(Source records)

Segment Open

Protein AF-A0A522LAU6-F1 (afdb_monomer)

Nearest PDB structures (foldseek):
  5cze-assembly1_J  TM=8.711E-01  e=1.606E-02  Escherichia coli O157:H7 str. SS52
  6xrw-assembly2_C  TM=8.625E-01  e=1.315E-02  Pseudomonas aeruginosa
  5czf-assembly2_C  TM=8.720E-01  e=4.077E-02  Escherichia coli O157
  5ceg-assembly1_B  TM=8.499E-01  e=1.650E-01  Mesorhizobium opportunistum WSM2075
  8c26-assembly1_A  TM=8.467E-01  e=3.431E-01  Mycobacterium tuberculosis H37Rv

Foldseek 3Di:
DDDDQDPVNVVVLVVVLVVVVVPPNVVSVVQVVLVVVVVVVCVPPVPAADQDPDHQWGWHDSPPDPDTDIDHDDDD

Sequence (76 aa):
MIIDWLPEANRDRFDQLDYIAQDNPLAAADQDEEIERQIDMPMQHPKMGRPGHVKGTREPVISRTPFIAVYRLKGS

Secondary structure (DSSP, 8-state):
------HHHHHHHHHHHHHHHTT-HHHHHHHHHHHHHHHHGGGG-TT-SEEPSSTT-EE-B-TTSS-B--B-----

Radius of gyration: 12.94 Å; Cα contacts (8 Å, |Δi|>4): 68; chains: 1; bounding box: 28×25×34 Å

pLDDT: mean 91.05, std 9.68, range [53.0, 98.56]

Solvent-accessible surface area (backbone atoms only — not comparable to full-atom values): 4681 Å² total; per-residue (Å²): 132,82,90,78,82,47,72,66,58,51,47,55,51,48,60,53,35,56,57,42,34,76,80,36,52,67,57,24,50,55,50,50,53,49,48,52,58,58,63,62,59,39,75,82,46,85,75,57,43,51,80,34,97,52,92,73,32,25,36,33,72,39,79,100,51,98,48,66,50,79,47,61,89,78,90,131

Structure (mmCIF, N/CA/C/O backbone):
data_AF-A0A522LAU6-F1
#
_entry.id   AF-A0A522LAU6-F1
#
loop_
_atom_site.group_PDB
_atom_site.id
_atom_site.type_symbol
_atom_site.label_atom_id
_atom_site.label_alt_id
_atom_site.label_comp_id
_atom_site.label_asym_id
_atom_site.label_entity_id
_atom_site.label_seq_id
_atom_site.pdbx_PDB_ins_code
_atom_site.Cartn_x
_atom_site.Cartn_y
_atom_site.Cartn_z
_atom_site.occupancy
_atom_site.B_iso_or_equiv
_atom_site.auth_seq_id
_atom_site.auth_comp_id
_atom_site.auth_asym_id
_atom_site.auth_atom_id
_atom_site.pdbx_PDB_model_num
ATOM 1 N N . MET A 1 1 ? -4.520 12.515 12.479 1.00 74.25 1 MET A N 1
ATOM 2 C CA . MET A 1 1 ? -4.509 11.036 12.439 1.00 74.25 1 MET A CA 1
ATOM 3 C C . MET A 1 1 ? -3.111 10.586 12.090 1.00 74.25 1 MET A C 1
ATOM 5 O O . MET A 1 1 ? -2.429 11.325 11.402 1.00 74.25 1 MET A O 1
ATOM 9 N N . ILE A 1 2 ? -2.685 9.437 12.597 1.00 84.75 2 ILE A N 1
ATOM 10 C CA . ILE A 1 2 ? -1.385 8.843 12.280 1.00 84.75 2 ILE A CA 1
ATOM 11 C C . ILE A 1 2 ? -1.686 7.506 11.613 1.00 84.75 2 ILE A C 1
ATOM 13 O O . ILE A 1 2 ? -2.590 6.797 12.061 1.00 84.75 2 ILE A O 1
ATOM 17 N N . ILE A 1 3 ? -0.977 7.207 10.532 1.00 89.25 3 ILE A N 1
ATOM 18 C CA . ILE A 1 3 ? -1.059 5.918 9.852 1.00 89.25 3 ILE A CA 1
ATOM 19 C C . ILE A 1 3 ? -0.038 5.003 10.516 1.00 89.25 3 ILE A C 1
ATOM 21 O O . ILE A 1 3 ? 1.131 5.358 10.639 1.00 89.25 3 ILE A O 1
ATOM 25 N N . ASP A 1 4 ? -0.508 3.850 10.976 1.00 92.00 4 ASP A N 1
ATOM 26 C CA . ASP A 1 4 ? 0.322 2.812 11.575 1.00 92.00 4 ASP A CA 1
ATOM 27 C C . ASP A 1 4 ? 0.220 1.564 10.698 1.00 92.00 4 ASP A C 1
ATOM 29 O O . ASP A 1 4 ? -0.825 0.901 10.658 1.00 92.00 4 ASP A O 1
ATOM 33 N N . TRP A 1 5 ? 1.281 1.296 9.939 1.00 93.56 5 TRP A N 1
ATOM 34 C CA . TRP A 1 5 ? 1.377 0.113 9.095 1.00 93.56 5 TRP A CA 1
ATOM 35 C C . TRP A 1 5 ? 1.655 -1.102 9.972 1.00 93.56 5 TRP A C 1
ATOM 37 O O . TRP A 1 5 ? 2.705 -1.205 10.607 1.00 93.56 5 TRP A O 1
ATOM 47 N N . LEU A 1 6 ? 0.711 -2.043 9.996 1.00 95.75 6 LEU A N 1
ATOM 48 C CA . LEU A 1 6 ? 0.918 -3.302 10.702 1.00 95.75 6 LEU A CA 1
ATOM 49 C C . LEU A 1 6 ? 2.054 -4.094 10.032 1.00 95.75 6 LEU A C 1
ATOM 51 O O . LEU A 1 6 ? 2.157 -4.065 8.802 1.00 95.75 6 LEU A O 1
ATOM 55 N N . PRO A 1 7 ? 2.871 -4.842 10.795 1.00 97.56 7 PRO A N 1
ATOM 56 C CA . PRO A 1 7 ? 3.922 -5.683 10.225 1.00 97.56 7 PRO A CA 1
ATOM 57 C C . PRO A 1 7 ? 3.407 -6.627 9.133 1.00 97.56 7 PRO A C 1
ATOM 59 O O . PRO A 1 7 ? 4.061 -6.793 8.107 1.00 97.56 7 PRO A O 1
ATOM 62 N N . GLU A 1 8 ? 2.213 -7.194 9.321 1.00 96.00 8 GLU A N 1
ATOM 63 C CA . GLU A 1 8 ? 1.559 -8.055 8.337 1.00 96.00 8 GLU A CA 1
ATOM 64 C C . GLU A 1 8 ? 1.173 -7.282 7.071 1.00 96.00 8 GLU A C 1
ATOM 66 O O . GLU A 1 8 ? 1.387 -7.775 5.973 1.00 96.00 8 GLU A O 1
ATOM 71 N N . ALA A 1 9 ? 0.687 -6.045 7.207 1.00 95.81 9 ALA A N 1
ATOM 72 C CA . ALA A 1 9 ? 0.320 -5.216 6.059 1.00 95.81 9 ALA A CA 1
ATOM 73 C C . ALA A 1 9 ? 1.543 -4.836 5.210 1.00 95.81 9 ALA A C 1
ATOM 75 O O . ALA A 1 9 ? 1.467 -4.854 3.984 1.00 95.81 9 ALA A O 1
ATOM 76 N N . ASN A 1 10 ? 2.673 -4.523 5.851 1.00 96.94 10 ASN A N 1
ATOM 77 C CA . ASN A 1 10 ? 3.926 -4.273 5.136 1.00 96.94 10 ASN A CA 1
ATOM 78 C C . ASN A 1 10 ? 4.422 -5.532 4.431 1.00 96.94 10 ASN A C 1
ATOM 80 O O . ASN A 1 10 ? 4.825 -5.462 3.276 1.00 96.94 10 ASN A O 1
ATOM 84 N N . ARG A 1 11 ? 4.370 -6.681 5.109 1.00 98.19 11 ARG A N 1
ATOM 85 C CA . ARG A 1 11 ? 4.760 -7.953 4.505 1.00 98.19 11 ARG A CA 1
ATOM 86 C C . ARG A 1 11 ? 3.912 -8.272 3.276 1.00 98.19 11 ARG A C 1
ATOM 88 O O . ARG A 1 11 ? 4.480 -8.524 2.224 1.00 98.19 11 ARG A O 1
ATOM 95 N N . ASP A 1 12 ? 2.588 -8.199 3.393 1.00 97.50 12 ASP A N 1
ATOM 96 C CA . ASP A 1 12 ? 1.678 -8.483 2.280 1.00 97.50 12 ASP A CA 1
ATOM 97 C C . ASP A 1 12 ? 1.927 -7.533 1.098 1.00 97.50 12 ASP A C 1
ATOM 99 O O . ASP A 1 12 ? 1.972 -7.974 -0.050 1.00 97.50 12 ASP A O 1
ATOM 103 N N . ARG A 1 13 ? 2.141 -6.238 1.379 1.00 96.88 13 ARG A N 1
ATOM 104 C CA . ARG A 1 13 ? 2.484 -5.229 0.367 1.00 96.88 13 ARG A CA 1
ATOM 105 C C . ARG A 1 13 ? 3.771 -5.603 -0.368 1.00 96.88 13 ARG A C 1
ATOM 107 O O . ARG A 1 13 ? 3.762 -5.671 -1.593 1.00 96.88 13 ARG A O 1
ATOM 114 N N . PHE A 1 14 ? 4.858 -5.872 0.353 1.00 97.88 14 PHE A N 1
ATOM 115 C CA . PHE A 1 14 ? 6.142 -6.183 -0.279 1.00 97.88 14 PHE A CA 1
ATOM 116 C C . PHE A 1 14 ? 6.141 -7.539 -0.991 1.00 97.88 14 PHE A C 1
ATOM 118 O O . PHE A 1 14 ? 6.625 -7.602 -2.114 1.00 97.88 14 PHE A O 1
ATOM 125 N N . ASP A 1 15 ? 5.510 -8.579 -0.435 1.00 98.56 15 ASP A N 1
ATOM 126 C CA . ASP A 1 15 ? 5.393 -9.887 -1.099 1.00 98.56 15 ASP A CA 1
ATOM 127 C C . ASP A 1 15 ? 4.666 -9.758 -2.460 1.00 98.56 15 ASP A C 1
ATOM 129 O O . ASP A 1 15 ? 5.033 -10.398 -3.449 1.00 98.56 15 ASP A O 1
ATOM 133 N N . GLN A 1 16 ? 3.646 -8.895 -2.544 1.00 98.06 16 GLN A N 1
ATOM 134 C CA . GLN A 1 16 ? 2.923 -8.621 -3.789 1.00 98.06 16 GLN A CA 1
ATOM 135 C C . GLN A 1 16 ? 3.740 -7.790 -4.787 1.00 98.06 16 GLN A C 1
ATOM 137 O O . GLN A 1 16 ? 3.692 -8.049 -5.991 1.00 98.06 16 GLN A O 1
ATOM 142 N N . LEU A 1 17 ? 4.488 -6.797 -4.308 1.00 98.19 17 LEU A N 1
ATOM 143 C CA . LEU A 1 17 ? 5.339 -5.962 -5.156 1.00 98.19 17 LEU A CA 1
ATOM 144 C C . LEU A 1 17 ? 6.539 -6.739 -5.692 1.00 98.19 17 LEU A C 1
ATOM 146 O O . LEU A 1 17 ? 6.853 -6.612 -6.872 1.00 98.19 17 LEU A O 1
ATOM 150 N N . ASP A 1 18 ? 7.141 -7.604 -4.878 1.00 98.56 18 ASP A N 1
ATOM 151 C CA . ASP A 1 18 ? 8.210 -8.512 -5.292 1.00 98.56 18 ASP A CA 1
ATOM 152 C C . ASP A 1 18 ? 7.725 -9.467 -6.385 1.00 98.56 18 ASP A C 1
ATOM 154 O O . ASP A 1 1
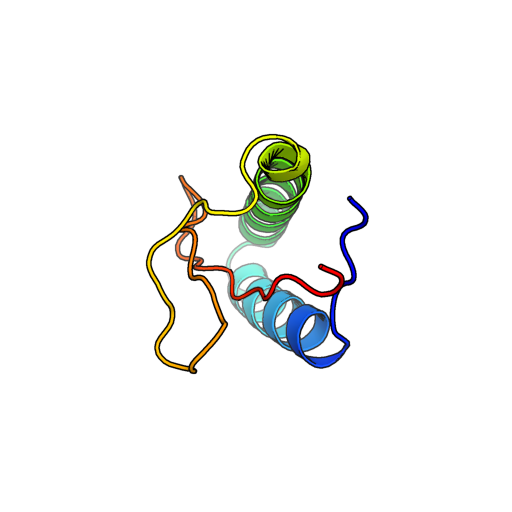8 ? 8.457 -9.753 -7.333 1.00 98.56 18 ASP A O 1
ATOM 158 N N . TYR A 1 19 ?
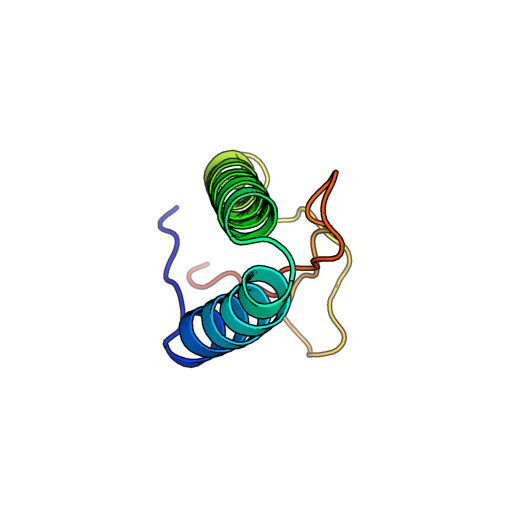 6.471 -9.927 -6.309 1.00 98.31 19 TYR A N 1
ATOM 159 C CA . TYR A 1 1
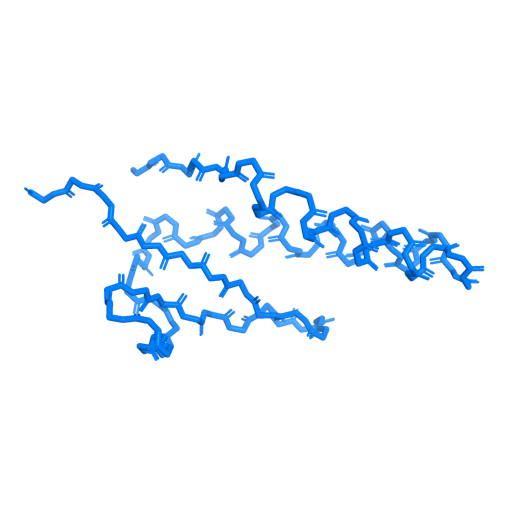9 ? 5.866 -10.711 -7.383 1.00 98.31 19 TYR A CA 1
ATOM 160 C C . TYR A 1 19 ? 5.751 -9.912 -8.691 1.00 98.31 19 TYR A C 1
ATOM 162 O O . TYR A 1 19 ? 6.123 -10.420 -9.747 1.00 98.31 19 TYR A O 1
ATOM 170 N N . ILE A 1 20 ? 5.292 -8.657 -8.640 1.00 98.19 20 ILE A N 
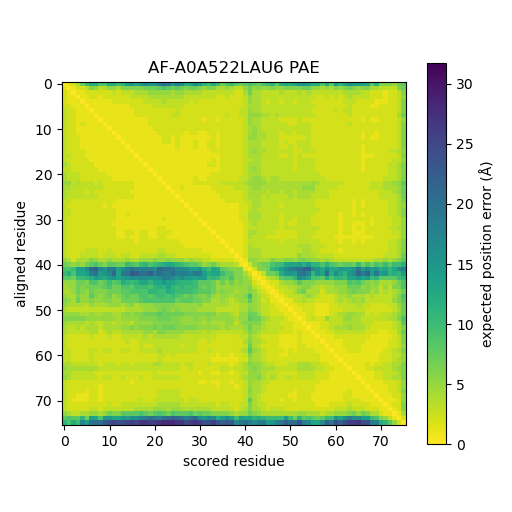1
ATOM 171 C CA . ILE A 1 20 ? 5.218 -7.785 -9.828 1.00 98.19 20 ILE A CA 1
ATOM 172 C C . ILE A 1 20 ? 6.624 -7.493 -10.375 1.00 98.19 20 ILE A C 1
ATOM 174 O O . ILE A 1 20 ? 6.837 -7.499 -11.589 1.00 98.19 20 ILE A O 1
ATOM 178 N N . ALA A 1 21 ? 7.598 -7.281 -9.489 1.00 98.44 21 ALA A N 1
ATOM 179 C CA . ALA A 1 21 ? 8.971 -6.948 -9.844 1.00 98.44 21 ALA A CA 1
ATOM 180 C C . ALA A 1 21 ? 9.699 -8.079 -10.586 1.00 98.44 21 ALA A C 1
ATOM 182 O O . ALA A 1 21 ? 10.639 -7.799 -11.329 1.00 98.44 21 ALA A O 1
ATOM 183 N N . GLN A 1 22 ? 9.257 -9.334 -10.434 1.00 98.50 22 GLN A N 1
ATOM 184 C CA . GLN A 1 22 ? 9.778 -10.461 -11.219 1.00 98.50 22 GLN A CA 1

Segment Closed

## Exercise
Please find each line in the records above that holds the word "backbone", and copy it.

## Task solution
Solvent-accessible surface area (backbone atoms only — not comparable to full-atom values): 4681 Å² total; per-residue (Å²): 132,82,90,78,82,47,72,66,58,51,47,55,51,48,60,53,35,56,57,42,34,76,80,36,52,67,57,24,50,55,50,50,53,49,48,52,58,58,63,62,59,39,75,82,46,85,75,57,43,51,80,34,97,52,92,73,32,25,36,33,72,39,79,100,51,98,48,66,50,79,47,61,89,78,90,131
Structure (mmCIF, N/CA/C/O backbone):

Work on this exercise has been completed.